Copy exactly the lines of the material below that run from the one containing "ATOM 127 C CA" through the one containing "ATOM 136 C CA". Copy no other lines.

- RAW DATA -

++++++

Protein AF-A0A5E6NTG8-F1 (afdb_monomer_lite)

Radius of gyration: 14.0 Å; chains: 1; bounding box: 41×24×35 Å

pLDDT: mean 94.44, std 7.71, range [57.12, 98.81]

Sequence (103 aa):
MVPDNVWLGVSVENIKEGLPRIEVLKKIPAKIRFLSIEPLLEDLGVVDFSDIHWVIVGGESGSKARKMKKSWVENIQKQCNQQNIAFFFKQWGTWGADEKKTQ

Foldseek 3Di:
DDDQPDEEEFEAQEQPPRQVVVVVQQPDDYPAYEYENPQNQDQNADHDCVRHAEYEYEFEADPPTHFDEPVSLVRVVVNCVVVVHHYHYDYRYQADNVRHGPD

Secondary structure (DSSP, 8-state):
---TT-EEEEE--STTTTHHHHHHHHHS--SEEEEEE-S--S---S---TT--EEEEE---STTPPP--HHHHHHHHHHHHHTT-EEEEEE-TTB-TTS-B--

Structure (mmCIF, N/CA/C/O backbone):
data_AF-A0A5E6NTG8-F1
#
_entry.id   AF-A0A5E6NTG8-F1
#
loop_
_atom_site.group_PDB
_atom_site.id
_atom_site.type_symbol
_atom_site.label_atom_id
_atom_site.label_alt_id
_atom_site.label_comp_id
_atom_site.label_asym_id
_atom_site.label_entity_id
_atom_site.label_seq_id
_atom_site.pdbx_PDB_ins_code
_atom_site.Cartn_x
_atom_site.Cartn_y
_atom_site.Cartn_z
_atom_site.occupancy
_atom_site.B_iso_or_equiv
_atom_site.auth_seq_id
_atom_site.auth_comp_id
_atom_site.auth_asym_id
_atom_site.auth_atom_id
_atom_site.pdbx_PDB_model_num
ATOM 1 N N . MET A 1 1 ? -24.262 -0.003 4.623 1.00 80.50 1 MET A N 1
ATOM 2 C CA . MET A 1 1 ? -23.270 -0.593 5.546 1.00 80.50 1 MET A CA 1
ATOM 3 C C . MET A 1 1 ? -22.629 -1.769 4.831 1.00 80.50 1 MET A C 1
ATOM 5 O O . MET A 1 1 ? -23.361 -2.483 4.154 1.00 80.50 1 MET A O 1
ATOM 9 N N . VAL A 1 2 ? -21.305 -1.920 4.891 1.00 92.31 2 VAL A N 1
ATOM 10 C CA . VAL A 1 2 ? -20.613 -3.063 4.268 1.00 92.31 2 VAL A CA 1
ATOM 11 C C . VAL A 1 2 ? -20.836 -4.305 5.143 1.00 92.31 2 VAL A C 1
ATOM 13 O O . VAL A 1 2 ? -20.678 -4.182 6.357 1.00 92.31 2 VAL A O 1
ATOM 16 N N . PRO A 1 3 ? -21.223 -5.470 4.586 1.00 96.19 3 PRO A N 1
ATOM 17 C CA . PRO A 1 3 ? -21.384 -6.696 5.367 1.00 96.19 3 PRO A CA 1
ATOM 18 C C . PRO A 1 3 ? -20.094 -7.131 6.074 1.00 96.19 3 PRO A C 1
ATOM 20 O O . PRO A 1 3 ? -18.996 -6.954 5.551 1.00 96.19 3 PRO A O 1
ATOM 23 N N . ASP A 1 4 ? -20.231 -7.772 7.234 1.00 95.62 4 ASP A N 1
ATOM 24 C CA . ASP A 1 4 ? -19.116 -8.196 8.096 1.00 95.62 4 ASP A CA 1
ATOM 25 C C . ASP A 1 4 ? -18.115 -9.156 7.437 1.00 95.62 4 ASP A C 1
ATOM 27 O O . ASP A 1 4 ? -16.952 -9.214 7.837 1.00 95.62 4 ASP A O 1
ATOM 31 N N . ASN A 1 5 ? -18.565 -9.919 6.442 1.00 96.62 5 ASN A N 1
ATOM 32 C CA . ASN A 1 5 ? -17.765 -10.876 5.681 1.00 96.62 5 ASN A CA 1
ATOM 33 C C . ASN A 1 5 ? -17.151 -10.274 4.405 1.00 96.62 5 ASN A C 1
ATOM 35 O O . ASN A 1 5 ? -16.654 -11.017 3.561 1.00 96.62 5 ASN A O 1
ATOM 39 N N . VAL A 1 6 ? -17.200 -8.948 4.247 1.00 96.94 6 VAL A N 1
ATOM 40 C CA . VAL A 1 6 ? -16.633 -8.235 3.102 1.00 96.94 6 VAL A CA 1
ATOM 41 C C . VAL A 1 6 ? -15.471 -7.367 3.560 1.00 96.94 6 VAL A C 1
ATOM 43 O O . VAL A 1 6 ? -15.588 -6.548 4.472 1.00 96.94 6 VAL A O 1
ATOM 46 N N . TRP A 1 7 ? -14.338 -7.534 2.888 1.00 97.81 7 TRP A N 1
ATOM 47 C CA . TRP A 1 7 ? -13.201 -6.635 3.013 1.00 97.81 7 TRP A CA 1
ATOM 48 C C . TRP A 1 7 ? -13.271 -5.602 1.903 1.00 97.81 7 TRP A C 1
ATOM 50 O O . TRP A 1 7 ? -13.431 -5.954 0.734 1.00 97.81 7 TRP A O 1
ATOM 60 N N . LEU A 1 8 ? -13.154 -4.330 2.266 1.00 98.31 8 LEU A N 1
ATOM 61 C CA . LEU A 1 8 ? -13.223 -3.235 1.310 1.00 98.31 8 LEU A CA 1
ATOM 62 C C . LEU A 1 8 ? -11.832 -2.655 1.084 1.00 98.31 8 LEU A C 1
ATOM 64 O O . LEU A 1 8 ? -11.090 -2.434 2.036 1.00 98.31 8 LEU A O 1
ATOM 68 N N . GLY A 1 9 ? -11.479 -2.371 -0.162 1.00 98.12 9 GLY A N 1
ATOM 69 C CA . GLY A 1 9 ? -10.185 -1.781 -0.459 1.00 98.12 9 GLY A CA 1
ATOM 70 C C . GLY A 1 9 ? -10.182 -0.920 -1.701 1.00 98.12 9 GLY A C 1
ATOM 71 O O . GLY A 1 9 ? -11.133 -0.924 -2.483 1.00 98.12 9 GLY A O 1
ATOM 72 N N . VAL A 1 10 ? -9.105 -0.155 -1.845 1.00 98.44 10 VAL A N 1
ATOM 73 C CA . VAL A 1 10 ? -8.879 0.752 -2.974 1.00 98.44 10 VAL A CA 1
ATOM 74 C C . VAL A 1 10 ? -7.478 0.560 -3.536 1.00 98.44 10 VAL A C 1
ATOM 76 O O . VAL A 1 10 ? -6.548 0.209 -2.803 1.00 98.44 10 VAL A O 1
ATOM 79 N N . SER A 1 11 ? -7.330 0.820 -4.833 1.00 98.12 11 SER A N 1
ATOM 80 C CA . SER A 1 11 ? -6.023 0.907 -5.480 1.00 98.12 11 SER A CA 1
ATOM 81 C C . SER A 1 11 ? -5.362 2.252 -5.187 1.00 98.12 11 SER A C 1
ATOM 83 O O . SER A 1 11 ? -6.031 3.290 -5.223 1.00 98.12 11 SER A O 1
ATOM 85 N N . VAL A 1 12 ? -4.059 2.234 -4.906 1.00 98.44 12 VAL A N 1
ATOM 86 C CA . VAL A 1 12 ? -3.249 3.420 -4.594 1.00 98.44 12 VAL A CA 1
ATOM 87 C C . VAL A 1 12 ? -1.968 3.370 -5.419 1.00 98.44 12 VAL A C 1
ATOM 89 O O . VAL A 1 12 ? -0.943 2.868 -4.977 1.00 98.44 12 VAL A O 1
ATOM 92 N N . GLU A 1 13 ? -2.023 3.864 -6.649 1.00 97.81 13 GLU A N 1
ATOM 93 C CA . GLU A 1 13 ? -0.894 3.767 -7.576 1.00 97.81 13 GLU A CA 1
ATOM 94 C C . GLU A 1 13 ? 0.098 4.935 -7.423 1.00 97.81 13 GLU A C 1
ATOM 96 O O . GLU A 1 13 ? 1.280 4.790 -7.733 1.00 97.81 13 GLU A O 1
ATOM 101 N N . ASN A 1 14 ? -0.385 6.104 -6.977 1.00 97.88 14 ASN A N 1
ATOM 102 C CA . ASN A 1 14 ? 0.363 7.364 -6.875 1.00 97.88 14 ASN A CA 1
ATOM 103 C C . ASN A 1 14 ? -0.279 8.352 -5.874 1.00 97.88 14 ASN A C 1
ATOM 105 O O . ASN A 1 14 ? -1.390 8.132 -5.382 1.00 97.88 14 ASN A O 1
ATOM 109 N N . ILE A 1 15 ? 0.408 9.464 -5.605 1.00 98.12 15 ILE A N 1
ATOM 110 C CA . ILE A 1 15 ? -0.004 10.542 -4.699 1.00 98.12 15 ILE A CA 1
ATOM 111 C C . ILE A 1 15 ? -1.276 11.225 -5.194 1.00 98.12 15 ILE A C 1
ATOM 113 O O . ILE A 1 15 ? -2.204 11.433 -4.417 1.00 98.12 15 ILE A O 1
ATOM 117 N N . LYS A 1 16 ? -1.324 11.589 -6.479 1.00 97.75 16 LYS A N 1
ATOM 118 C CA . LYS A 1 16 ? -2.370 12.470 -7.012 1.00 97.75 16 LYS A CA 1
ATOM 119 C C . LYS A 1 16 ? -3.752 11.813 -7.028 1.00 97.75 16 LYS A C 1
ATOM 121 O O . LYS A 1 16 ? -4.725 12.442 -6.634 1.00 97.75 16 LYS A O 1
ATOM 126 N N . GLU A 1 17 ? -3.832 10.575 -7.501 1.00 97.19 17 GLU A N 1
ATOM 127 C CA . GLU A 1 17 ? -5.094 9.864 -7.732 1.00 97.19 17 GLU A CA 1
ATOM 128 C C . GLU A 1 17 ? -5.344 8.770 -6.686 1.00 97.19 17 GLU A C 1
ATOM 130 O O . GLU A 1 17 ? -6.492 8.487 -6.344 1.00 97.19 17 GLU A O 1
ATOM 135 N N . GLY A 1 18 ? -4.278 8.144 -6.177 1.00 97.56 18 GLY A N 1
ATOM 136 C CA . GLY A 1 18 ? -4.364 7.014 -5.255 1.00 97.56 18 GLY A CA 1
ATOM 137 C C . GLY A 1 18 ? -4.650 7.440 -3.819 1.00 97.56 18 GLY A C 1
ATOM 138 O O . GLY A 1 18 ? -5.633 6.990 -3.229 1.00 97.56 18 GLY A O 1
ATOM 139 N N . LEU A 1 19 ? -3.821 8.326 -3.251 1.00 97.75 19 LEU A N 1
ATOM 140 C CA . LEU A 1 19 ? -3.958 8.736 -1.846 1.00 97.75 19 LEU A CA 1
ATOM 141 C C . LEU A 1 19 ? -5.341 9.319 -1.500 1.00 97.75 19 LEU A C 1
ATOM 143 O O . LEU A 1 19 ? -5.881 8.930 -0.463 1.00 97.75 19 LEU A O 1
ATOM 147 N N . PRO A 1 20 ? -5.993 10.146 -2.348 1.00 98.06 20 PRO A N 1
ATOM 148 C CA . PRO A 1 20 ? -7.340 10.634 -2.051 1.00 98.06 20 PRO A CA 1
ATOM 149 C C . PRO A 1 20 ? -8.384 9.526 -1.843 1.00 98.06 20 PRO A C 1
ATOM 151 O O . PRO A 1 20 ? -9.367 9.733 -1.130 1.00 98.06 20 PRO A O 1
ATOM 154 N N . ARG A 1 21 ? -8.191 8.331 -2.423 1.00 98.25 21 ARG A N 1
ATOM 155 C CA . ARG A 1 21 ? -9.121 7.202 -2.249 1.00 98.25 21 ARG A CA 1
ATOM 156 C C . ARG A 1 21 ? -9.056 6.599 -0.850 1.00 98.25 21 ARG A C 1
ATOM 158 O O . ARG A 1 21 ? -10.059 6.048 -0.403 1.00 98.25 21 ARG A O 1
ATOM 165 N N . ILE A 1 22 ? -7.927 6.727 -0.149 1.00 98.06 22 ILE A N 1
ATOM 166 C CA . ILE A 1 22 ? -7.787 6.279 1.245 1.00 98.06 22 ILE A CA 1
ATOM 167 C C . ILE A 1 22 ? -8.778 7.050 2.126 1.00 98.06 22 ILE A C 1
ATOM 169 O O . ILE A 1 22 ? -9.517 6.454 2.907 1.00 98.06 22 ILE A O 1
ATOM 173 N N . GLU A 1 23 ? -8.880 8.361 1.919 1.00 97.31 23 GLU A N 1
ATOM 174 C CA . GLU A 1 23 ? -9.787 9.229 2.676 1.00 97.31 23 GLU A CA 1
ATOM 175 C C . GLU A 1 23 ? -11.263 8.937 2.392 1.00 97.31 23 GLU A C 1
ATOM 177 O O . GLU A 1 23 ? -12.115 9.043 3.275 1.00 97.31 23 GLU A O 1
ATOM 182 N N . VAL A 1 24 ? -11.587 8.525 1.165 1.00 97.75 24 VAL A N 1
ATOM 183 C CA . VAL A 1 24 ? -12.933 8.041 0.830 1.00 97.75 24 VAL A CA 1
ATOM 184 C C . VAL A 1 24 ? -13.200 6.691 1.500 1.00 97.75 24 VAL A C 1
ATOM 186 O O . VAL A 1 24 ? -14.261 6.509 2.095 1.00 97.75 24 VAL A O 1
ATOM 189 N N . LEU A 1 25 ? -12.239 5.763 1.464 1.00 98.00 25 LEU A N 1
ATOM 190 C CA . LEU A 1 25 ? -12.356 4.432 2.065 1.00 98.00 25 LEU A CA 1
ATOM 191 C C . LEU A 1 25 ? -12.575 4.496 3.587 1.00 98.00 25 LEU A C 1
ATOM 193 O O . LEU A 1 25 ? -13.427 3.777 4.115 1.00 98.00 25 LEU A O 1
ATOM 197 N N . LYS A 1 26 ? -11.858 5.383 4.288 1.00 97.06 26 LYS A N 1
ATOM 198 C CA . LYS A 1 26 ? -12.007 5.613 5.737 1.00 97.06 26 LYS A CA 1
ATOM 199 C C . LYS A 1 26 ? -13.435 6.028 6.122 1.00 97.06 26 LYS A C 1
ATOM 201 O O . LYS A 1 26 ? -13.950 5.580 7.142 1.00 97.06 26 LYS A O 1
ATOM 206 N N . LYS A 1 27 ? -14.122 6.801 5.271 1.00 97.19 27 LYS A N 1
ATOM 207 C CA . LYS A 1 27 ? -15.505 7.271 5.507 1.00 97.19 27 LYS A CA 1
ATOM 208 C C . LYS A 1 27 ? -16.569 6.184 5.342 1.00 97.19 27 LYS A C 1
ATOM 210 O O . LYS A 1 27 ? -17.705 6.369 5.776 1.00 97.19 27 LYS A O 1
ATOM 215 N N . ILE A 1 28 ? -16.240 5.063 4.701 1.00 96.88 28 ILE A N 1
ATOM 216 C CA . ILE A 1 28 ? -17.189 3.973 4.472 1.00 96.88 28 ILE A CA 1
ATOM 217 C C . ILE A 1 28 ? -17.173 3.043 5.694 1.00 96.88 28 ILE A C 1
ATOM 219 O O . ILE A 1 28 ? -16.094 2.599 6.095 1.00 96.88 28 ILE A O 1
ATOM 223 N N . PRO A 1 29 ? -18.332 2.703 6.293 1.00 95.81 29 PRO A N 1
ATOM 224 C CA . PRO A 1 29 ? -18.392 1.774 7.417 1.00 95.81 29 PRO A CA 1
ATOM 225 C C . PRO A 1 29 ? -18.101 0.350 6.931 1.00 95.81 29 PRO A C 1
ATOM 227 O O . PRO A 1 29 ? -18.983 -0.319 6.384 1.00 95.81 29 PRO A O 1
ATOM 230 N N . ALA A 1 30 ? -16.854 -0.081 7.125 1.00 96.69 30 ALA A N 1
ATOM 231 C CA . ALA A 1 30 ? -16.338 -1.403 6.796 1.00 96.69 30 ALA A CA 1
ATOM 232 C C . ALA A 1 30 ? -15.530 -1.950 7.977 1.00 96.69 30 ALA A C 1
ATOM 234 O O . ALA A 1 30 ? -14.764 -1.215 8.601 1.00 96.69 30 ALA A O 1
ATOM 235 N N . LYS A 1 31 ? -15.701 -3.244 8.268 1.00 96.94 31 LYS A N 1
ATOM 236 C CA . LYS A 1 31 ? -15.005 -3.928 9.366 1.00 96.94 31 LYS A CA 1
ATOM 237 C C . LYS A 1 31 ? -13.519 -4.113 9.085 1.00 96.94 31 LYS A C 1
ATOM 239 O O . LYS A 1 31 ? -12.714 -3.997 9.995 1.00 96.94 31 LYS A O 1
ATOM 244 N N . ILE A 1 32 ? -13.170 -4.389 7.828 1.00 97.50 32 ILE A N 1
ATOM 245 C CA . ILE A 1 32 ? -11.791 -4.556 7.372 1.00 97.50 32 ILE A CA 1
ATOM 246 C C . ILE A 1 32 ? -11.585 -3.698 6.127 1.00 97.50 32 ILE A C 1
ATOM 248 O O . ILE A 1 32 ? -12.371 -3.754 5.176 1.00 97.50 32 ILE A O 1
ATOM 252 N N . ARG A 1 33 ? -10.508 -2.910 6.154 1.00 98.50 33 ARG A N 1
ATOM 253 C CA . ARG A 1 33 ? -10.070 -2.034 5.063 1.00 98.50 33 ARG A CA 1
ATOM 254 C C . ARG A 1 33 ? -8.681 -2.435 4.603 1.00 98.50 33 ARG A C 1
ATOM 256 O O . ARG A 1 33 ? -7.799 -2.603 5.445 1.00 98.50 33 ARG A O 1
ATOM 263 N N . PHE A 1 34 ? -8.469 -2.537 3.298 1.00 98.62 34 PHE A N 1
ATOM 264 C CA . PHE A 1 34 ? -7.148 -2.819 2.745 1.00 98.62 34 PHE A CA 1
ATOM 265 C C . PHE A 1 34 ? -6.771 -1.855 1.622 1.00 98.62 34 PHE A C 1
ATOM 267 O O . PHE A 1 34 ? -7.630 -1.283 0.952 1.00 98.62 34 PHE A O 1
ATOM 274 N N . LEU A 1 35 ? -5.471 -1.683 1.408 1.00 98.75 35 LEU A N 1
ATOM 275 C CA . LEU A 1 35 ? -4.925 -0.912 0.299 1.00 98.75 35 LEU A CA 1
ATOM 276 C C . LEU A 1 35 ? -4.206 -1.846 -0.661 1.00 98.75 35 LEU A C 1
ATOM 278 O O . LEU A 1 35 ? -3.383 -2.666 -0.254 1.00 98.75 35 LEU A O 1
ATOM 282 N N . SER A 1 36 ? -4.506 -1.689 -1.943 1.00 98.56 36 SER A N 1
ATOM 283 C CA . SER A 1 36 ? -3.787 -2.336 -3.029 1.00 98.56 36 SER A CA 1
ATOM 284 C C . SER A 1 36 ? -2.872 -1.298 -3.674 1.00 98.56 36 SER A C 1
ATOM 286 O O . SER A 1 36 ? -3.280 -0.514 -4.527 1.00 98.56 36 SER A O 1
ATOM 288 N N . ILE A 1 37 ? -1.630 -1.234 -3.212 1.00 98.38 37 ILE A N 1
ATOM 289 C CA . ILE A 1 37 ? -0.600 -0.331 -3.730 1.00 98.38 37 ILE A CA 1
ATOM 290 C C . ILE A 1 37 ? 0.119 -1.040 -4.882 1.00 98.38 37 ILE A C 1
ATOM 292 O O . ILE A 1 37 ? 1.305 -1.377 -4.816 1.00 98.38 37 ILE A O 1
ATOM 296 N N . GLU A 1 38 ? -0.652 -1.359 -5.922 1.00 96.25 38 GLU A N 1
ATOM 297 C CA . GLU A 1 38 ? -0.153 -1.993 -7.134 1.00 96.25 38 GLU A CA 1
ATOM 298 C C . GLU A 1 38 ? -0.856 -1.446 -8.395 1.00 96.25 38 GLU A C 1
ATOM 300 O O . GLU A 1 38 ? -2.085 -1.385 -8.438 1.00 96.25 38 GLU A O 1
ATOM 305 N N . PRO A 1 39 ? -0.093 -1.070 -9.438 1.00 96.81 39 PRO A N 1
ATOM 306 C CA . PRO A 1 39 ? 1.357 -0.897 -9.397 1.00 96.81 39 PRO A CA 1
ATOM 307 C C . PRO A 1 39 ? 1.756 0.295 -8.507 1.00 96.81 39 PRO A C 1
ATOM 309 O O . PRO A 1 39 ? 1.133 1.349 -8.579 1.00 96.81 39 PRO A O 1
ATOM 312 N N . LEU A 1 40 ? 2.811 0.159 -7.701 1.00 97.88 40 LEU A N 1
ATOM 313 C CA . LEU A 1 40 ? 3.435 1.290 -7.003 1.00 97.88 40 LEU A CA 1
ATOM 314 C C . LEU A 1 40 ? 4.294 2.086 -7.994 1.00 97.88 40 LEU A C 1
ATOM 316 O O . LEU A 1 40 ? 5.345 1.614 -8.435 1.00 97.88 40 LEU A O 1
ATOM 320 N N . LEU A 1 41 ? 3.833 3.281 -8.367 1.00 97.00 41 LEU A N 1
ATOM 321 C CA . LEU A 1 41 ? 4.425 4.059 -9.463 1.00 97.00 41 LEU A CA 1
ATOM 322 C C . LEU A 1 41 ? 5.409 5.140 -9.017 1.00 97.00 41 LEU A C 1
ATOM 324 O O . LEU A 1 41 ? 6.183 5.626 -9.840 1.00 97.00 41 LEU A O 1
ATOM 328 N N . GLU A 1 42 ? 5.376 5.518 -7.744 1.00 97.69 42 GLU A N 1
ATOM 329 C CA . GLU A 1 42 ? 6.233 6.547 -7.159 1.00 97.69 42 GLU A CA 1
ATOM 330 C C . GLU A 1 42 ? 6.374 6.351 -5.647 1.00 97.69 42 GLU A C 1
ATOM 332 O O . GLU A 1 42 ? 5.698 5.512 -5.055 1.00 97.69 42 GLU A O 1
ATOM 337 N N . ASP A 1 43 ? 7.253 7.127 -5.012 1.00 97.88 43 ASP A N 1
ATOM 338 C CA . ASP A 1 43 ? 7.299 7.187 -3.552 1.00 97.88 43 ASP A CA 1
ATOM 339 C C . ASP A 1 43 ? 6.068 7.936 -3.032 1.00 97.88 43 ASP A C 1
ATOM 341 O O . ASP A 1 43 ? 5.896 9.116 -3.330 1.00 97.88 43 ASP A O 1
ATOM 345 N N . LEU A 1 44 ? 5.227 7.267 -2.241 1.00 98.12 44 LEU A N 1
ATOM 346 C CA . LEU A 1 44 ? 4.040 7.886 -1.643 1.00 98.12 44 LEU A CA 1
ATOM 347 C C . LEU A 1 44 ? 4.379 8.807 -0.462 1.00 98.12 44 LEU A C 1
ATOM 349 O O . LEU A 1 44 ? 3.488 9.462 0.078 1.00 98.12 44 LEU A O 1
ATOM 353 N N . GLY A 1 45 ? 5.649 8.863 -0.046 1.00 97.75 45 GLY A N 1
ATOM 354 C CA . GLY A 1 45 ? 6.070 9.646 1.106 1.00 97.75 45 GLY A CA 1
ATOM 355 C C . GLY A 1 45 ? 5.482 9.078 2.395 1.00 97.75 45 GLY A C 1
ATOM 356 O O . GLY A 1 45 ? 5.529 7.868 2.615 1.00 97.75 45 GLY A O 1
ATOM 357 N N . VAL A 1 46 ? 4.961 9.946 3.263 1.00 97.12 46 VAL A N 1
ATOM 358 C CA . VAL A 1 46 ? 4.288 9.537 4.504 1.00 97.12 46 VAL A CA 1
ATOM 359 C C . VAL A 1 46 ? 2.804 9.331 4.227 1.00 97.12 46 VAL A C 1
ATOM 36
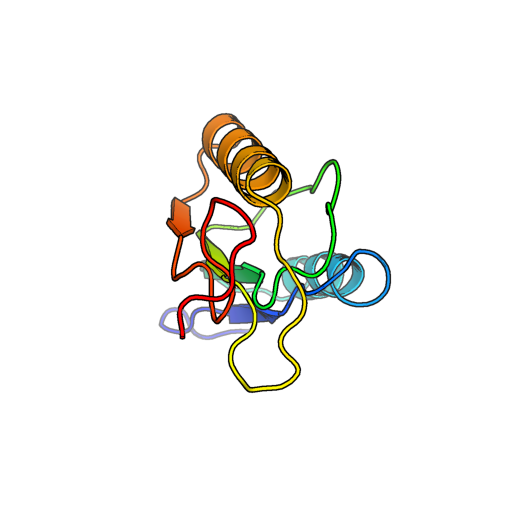1 O O . VAL A 1 46 ? 2.126 10.251 3.773 1.00 97.12 46 VAL A O 1
ATOM 364 N N . VAL A 1 47 ? 2.301 8.138 4.533 1.00 97.12 47 VAL A N 1
ATOM 365 C CA . VAL A 1 47 ? 0.901 7.760 4.349 1.00 97.12 47 VAL A CA 1
ATOM 366 C C . VAL A 1 47 ? 0.247 7.525 5.707 1.00 97.12 47 VAL A C 1
ATOM 368 O O . VAL A 1 47 ? 0.767 6.804 6.560 1.00 97.12 47 VAL A O 1
ATOM 371 N N . ASP A 1 48 ? -0.923 8.128 5.899 1.00 95.00 48 ASP A N 1
ATOM 372 C CA . ASP A 1 48 ? -1.759 7.875 7.066 1.00 95.00 48 ASP A CA 1
ATOM 373 C C . ASP A 1 48 ? -2.548 6.566 6.885 1.00 95.00 48 ASP A C 1
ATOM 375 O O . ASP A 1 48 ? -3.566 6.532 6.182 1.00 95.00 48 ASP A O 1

++++++

- RESULT FOR THIS EXERCISE -
ATOM 127 C CA . GLU A 1 17 ? -5.094 9.864 -7.732 1.00 97.19 17 GLU A CA 1
ATOM 128 C C . GLU A 1 17 ? -5.344 8.770 -6.686 1.00 97.19 17 GLU A C 1
ATOM 130 O O . GLU A 1 17 ? -6.492 8.487 -6.344 1.00 97.19 17 GLU A O 1
ATOM 135 N N . GLY A 1 18 ? -4.278 8.144 -6.177 1.00 97.56 18 GLY A N 1
ATOM 136 C CA . GLY A 1 18 ? -4.364 7.014 -5.255 1.00 97.56 18 GLY A CA 1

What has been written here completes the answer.